The current approach relies on plan benchmarks from 2012. Current EHB requirements are based on a state-selected (or default) EHB benchmark from among specified plans offered in the state during 2012. In most states, EHB includes state-mandated benefits that were enacted on or before December 31, 2011, without any requirement for the state to defray the costs of these benefits. Though the current approach to EHB was intended to be transitional, changes to update EHB-as plan designs from 2012 may be viewed as “out-of-date”-will be interesting to watch. In particular, state politics could make any effort by HHS to revisit states’ obligations to defray the cost of benefit mandates challenging.

HHS could clarify a number of important policy issues related to EHB. While limited data is available related to current exchange experience, a number of issues have emerged that appear ripe for potential EHB rulemaking or regulatory clarification. In particular, look for HHS to consider additional guidance surrounding network adequacy, the definition of discrimination when evaluating benefit design, and the drug counting methodology, particularly for medications accessed at a physician’s office.

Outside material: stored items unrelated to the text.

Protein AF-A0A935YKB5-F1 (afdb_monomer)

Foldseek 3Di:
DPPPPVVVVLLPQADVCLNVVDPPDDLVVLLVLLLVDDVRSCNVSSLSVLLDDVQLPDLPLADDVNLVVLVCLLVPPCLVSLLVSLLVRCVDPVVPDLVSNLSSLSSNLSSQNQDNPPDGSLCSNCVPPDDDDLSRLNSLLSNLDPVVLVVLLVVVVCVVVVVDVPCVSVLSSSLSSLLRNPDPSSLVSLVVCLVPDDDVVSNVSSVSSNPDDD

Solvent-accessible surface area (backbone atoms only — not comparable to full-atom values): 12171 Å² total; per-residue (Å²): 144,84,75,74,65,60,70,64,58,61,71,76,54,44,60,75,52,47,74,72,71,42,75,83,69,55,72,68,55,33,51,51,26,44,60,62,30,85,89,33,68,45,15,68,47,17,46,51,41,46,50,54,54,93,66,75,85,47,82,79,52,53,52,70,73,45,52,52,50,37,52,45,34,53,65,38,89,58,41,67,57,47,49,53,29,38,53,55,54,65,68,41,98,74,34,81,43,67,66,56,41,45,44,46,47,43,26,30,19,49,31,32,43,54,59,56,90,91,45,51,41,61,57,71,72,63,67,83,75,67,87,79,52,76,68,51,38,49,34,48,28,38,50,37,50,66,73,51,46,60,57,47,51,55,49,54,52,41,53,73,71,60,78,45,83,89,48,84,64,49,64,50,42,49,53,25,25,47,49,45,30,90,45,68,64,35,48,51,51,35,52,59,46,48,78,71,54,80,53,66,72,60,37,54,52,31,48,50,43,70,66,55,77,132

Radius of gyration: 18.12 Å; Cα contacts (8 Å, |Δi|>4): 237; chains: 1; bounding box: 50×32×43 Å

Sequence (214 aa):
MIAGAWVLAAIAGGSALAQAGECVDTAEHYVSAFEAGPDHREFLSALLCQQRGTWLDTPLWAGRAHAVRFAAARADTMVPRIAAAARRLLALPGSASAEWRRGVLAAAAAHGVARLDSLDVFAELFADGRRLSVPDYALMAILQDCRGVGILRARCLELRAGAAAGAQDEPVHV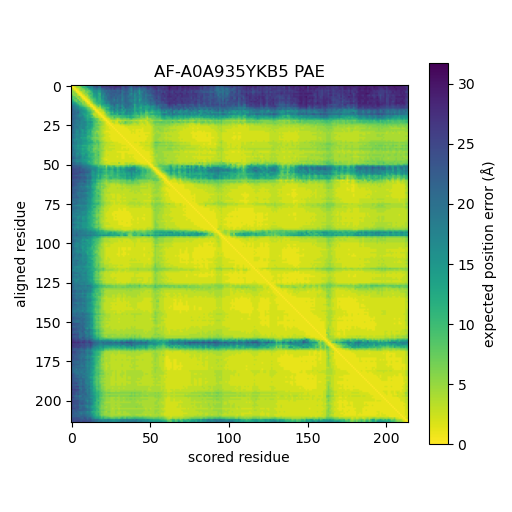LSCLYHLPCDEALSLAKELDATETDEHLRERLRRVLERQP

Nearest PDB structures (foldseek):
  8sw1-assembly1_A  TM=3.781E-01  e=2.996E+00  Homo sapiens
  7b1u-assembly1_A  TM=3.393E-01  e=3.279E+00  Shigella flexneri

Secondary structure (DSSP, 8-state):
--SSHHHHHGGGSS-HHHHTT---S-HHHHHHHHHH-TTSTTHHHHHHHHH--TTTT-S---SHHHHHHHHHHHT-TTHHHHHHHHHHHHTSTTTTSHHHHHHHHHHHHHTT--EETTEEHHHHHHTT-PPPPHHHHHHHHHHT-TTHHHHHHHHHHHHHTTTTTT-TTHHHHHHHHHHH--SHHHHHHHHHHHTT---HHHHHHHHHHHH---

Mean predicted aligned error: 6.6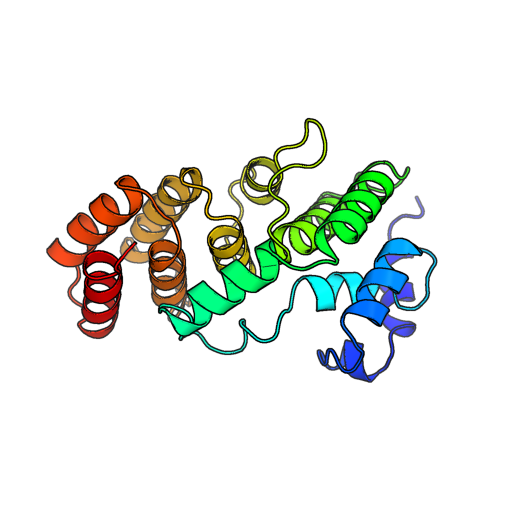5 Å

pLDDT: mean 86.73, std 16.12, range [30.58, 98.38]

Structure (mmCIF, N/CA/C/O backbone):
data_AF-A0A935YKB5-F1
#
_entry.id   AF-A0A935YKB5-F1
#
loop_
_atom_site.group_PDB
_atom_site.id
_atom_site.type_symbol
_atom_site.label_atom_id
_atom_site.label_alt_id
_atom_site.label_comp_id
_atom_site.label_asym_id
_atom_site.label_entity_id
_atom_site.label_seq_id
_atom_site.pdbx_PDB_ins_code
_atom_site.Cartn_x
_atom_site.Cartn_y
_atom_site.Cartn_z
_atom_site.occupancy
_atom_site.B_iso_or_equiv
_atom_site.auth_seq_id
_atom_site.auth_comp_id
_atom_site.auth_asym_id
_atom_site.auth_atom_id
_atom_site.pdbx_PDB_model_num
ATOM 1 N N . MET A 1 1 ? 31.568 -16.020 -5.529 1.00 39.06 1 MET A N 1
ATOM 2 C CA . MET A 1 1 ? 31.515 -15.034 -4.425 1.00 39.06 1 MET A CA 1
ATOM 3 C C . MET A 1 1 ? 31.832 -13.636 -4.958 1.00 39.06 1 MET A C 1
ATOM 5 O O . MET A 1 1 ? 32.953 -13.193 -4.792 1.00 39.06 1 MET A O 1
ATOM 9 N N . ILE A 1 2 ? 30.889 -12.955 -5.626 1.00 40.59 2 ILE A N 1
ATOM 10 C CA . ILE A 1 2 ? 30.979 -11.511 -5.958 1.00 40.59 2 ILE A CA 1
ATOM 11 C C . ILE A 1 2 ? 29.544 -10.948 -6.051 1.00 40.59 2 ILE A C 1
ATOM 13 O O . ILE A 1 2 ? 29.093 -10.536 -7.110 1.00 40.59 2 ILE A O 1
ATOM 17 N N . ALA A 1 3 ? 28.771 -11.022 -4.963 1.00 41.41 3 ALA A N 1
ATOM 18 C CA . ALA A 1 3 ? 27.413 -10.448 -4.909 1.00 41.41 3 ALA A CA 1
ATOM 19 C C . ALA A 1 3 ? 27.299 -9.267 -3.922 1.00 41.41 3 ALA A C 1
ATOM 21 O O . ALA A 1 3 ? 26.381 -8.467 -4.032 1.00 41.41 3 ALA A O 1
ATOM 22 N N . GLY A 1 4 ? 28.254 -9.110 -2.995 1.00 30.58 4 GLY A N 1
ATOM 23 C CA . GLY A 1 4 ? 28.219 -8.059 -1.967 1.00 30.58 4 GLY A CA 1
ATOM 24 C C . GLY A 1 4 ? 28.818 -6.707 -2.375 1.00 30.58 4 GLY A C 1
ATOM 25 O O . GLY A 1 4 ? 28.576 -5.714 -1.703 1.00 30.58 4 GLY A O 1
ATOM 26 N N . ALA A 1 5 ? 29.585 -6.638 -3.469 1.00 34.66 5 ALA A N 1
ATOM 27 C CA . ALA A 1 5 ? 30.287 -5.409 -3.863 1.00 34.66 5 ALA A CA 1
ATOM 28 C C . ALA A 1 5 ? 29.399 -4.393 -4.612 1.00 34.66 5 ALA A C 1
ATOM 30 O O . ALA A 1 5 ? 29.682 -3.197 -4.590 1.00 34.66 5 ALA A O 1
ATOM 31 N N . TRP A 1 6 ? 28.302 -4.840 -5.233 1.00 40.97 6 TRP A N 1
ATOM 32 C CA . TRP A 1 6 ? 27.412 -3.966 -6.009 1.00 40.97 6 TRP A CA 1
ATOM 33 C C . TRP A 1 6 ? 26.525 -3.071 -5.134 1.00 40.97 6 TRP A C 1
ATOM 35 O O . TRP A 1 6 ? 26.224 -1.947 -5.524 1.00 40.97 6 TRP A O 1
ATOM 45 N N . VAL A 1 7 ? 26.179 -3.522 -3.923 1.00 42.81 7 VAL A N 1
ATOM 46 C CA . VAL A 1 7 ? 25.333 -2.758 -2.990 1.00 42.81 7 VAL A CA 1
ATOM 47 C C . VAL A 1 7 ? 26.041 -1.494 -2.487 1.00 42.81 7 VAL A C 1
ATOM 49 O O . VAL A 1 7 ? 25.396 -0.471 -2.299 1.00 42.81 7 VAL A O 1
ATOM 52 N N . LEU A 1 8 ? 27.369 -1.522 -2.326 1.00 37.06 8 LEU A N 1
ATOM 53 C CA . LEU A 1 8 ? 28.133 -0.366 -1.837 1.00 37.06 8 LEU A CA 1
ATOM 54 C C . LEU A 1 8 ? 28.569 0.592 -2.956 1.00 37.06 8 LEU A C 1
ATOM 56 O O . LEU A 1 8 ? 28.616 1.798 -2.732 1.00 37.06 8 LEU A O 1
ATOM 60 N N . ALA A 1 9 ? 28.841 0.095 -4.167 1.00 36.12 9 ALA A N 1
ATOM 61 C CA . ALA A 1 9 ? 29.245 0.951 -5.287 1.00 36.12 9 ALA A CA 1
ATOM 62 C C . ALA A 1 9 ? 28.083 1.790 -5.850 1.00 36.12 9 ALA A C 1
ATOM 64 O O . ALA A 1 9 ? 28.290 2.911 -6.310 1.00 36.12 9 ALA A O 1
ATOM 65 N N . ALA A 1 10 ? 26.849 1.289 -5.766 1.00 43.88 10 ALA A N 1
ATOM 66 C CA . ALA A 1 10 ? 25.681 1.991 -6.285 1.00 43.88 10 ALA A CA 1
ATOM 67 C C . ALA A 1 10 ? 25.182 3.133 -5.367 1.00 43.88 10 ALA A C 1
ATOM 69 O O . ALA A 1 10 ? 24.416 3.989 -5.804 1.00 43.88 10 ALA A O 1
ATOM 70 N N . ILE A 1 11 ? 25.683 3.213 -4.127 1.00 46.06 11 ILE A N 1
ATOM 71 C CA . ILE A 1 11 ? 25.418 4.333 -3.207 1.00 46.06 11 ILE A CA 1
ATOM 72 C C . ILE A 1 11 ? 26.184 5.599 -3.635 1.00 46.06 11 ILE A C 1
ATOM 74 O O . ILE A 1 11 ? 25.773 6.696 -3.285 1.00 46.06 11 ILE A O 1
ATOM 78 N N . ALA A 1 12 ? 27.244 5.494 -4.446 1.00 41.66 12 ALA A N 1
ATOM 79 C CA . ALA A 1 12 ? 28.086 6.640 -4.813 1.00 41.66 12 ALA A CA 1
ATOM 80 C C . ALA A 1 12 ? 27.707 7.339 -6.141 1.00 41.66 12 ALA A C 1
ATOM 82 O O . ALA A 1 12 ? 28.304 8.362 -6.464 1.00 41.66 12 ALA A O 1
ATOM 83 N N . GLY A 1 13 ? 26.746 6.810 -6.914 1.00 42.81 13 GLY A N 1
ATOM 84 C CA . GLY A 1 13 ? 26.451 7.279 -8.284 1.00 42.81 13 GLY A CA 1
ATOM 85 C C . GLY A 1 13 ? 25.111 7.993 -8.506 1.00 42.81 13 GLY A C 1
ATOM 86 O O . GLY A 1 13 ? 24.881 8.512 -9.596 1.00 42.81 13 GLY A O 1
ATOM 87 N N . GLY A 1 14 ? 24.223 8.024 -7.508 1.00 45.97 14 GLY A N 1
ATOM 88 C CA . GLY A 1 14 ? 22.979 8.801 -7.587 1.00 45.97 14 GLY A CA 1
ATOM 89 C C . GLY A 1 14 ? 23.256 10.309 -7.613 1.00 45.97 14 GLY A C 1
ATOM 90 O O . GLY A 1 14 ? 24.283 10.760 -7.107 1.00 45.97 14 GLY A O 1
ATOM 91 N N . SER A 1 15 ? 22.343 11.113 -8.170 1.00 55.03 15 SER A N 1
ATOM 92 C CA . SER A 1 15 ? 22.411 12.562 -7.951 1.00 55.03 15 SER A CA 1
ATOM 93 C C . SER A 1 15 ? 22.391 12.822 -6.436 1.00 55.03 15 SER A C 1
ATOM 95 O O . SER A 1 15 ? 21.625 12.192 -5.702 1.00 55.03 15 SER A O 1
ATOM 97 N N . ALA A 1 16 ? 23.250 13.719 -5.943 1.00 55.22 16 ALA A N 1
ATOM 98 C CA . ALA A 1 16 ? 23.378 13.993 -4.506 1.00 55.22 16 ALA A CA 1
ATOM 99 C C . ALA A 1 16 ? 22.034 14.378 -3.843 1.00 55.22 16 ALA A C 1
ATOM 101 O O . ALA A 1 16 ? 21.846 14.165 -2.650 1.00 55.22 16 ALA A O 1
ATOM 102 N N . LEU A 1 17 ? 21.077 14.884 -4.632 1.00 53.66 17 LEU A N 1
ATOM 103 C CA . LEU A 1 17 ? 19.725 15.245 -4.197 1.00 53.66 17 LEU A CA 1
ATOM 104 C C . LEU A 1 17 ? 18.820 14.020 -3.993 1.00 53.66 17 LEU A C 1
ATOM 106 O O . LEU A 1 17 ? 18.159 13.917 -2.964 1.00 53.66 17 LEU A O 1
ATOM 110 N N . ALA A 1 18 ? 18.872 13.023 -4.885 1.00 52.84 18 ALA A N 1
ATOM 111 C CA . ALA A 1 18 ? 18.165 11.760 -4.661 1.00 52.84 18 ALA A CA 1
ATOM 112 C C . ALA A 1 18 ? 18.711 11.013 -3.431 1.00 52.84 18 ALA A C 1
ATOM 114 O O . ALA A 1 18 ? 17.958 10.357 -2.711 1.00 52.84 18 ALA A O 1
ATOM 115 N N . GLN A 1 19 ? 20.010 11.156 -3.143 1.00 55.44 19 GLN A N 1
ATOM 116 C CA . GLN A 1 19 ? 20.634 10.626 -1.924 1.00 55.44 19 GLN A CA 1
ATOM 117 C C . GLN A 1 19 ? 20.209 11.379 -0.656 1.00 55.44 19 GLN A C 1
ATOM 119 O O . GLN A 1 19 ? 20.143 10.776 0.413 1.00 55.44 19 GLN A O 1
ATOM 124 N N . ALA A 1 20 ? 19.851 12.661 -0.775 1.00 60.78 20 ALA A N 1
ATOM 125 C CA . ALA A 1 20 ? 19.196 13.424 0.288 1.00 60.78 20 ALA A CA 1
ATOM 126 C C . ALA A 1 20 ? 17.702 13.068 0.450 1.00 60.78 20 ALA A C 1
ATOM 128 O O . ALA A 1 20 ? 17.030 13.602 1.330 1.00 60.78 20 ALA A O 1
ATOM 129 N N . GLY A 1 21 ? 17.183 12.134 -0.358 1.00 64.12 21 GLY A N 1
ATOM 130 C CA . GLY A 1 21 ? 15.791 11.691 -0.325 1.00 64.12 21 GLY A CA 1
ATOM 131 C C . GLY A 1 21 ? 14.839 12.556 -1.151 1.00 64.12 21 GLY A C 1
ATOM 132 O O . GLY A 1 21 ? 13.629 12.362 -1.040 1.00 64.12 21 GLY A O 1
ATOM 133 N N . GLU A 1 22 ? 15.360 13.470 -1.970 1.00 75.56 22 GLU A N 1
ATOM 134 C CA . GLU A 1 22 ? 14.567 14.369 -2.804 1.00 75.56 22 GLU A CA 1
ATOM 135 C C . GLU A 1 22 ? 14.372 13.796 -4.214 1.00 75.56 22 GLU A C 1
ATOM 137 O O . GLU A 1 22 ? 15.329 13.487 -4.926 1.00 75.56 22 GLU A O 1
ATOM 142 N N . CYS A 1 23 ? 13.118 13.699 -4.651 1.00 82.50 23 CYS A N 1
ATOM 143 C CA . CYS A 1 23 ? 12.766 13.334 -6.022 1.00 82.50 23 CYS A CA 1
ATOM 144 C C . CYS A 1 23 ? 12.557 14.612 -6.839 1.00 82.50 23 CYS A C 1
ATOM 146 O O . CYS A 1 23 ? 11.432 15.078 -7.007 1.00 82.50 23 CYS A O 1
ATOM 148 N N . VAL A 1 24 ? 13.668 15.225 -7.251 1.00 82.81 24 VAL A N 1
ATOM 149 C CA . VAL A 1 24 ? 13.699 16.555 -7.890 1.00 82.81 24 VAL A CA 1
ATOM 150 C C . VAL A 1 24 ? 13.417 16.531 -9.391 1.00 82.81 24 VAL A C 1
ATOM 152 O O . VAL A 1 24 ? 13.081 17.564 -9.968 1.00 82.81 24 VAL A O 1
ATOM 155 N N . ASP A 1 25 ? 13.555 15.368 -10.024 1.00 86.31 25 ASP A N 1
ATOM 156 C CA . ASP A 1 25 ? 13.325 15.212 -11.455 1.00 86.31 25 ASP A CA 1
ATOM 157 C C . ASP A 1 25 ? 11.854 14.892 -11.760 1.00 86.31 25 ASP A C 1
ATOM 159 O O . ASP A 1 25 ? 11.025 14.641 -10.884 1.00 86.31 25 ASP A O 1
ATOM 163 N N . THR A 1 26 ? 11.509 14.907 -13.045 1.00 88.94 26 THR A N 1
ATOM 164 C CA . THR A 1 26 ? 10.141 14.623 -13.496 1.00 88.94 26 THR A CA 1
ATOM 165 C C . THR A 1 26 ? 9.796 13.133 -13.391 1.00 88.94 26 THR A C 1
ATOM 167 O O . THR A 1 26 ? 10.669 12.268 -13.464 1.00 88.94 26 THR A O 1
ATOM 170 N N . ALA A 1 27 ? 8.501 12.807 -13.308 1.00 88.81 27 ALA A N 1
ATOM 171 C CA . ALA A 1 27 ? 8.040 11.417 -13.381 1.00 88.81 27 ALA A CA 1
ATOM 172 C C . ALA A 1 27 ? 8.537 10.710 -14.660 1.00 88.81 27 ALA A C 1
ATOM 174 O O . ALA A 1 27 ? 9.008 9.578 -14.595 1.00 88.81 27 ALA A O 1
ATOM 175 N N . GLU A 1 28 ? 8.525 11.412 -15.799 1.00 92.62 28 GLU A N 1
ATOM 176 C CA . GLU A 1 28 ? 9.019 10.912 -17.091 1.00 92.62 28 GLU A CA 1
ATOM 177 C C . GLU A 1 28 ? 10.500 10.514 -17.033 1.00 92.62 28 GLU A C 1
ATOM 179 O O . GLU A 1 28 ? 10.896 9.473 -17.561 1.00 92.62 28 GLU A O 1
ATOM 184 N N . HIS A 1 29 ? 11.313 11.321 -16.349 1.00 92.75 29 HIS A N 1
ATOM 185 C CA . HIS A 1 29 ? 12.732 11.051 -16.142 1.00 92.75 29 HIS A CA 1
ATOM 186 C C . HIS A 1 29 ? 12.947 9.761 -15.343 1.00 92.75 29 HIS A C 1
ATOM 188 O O . HIS A 1 29 ? 13.682 8.872 -15.777 1.00 92.75 29 HIS A O 1
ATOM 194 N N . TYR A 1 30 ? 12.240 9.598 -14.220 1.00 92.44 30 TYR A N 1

Annual guidance for health plans offered on the federal exchange provides a vehicle to dictate policy in the majority of states. In the most recent Letter to Issuers, HHS took steps to address benefit transparency, including requirements around formulary and provider network specifications. While the annual Letter to Issuers does not offer binding instructions for state-based exchanges, it could be a guide for state-based exchanges to adopt similar requirements for their participating plans.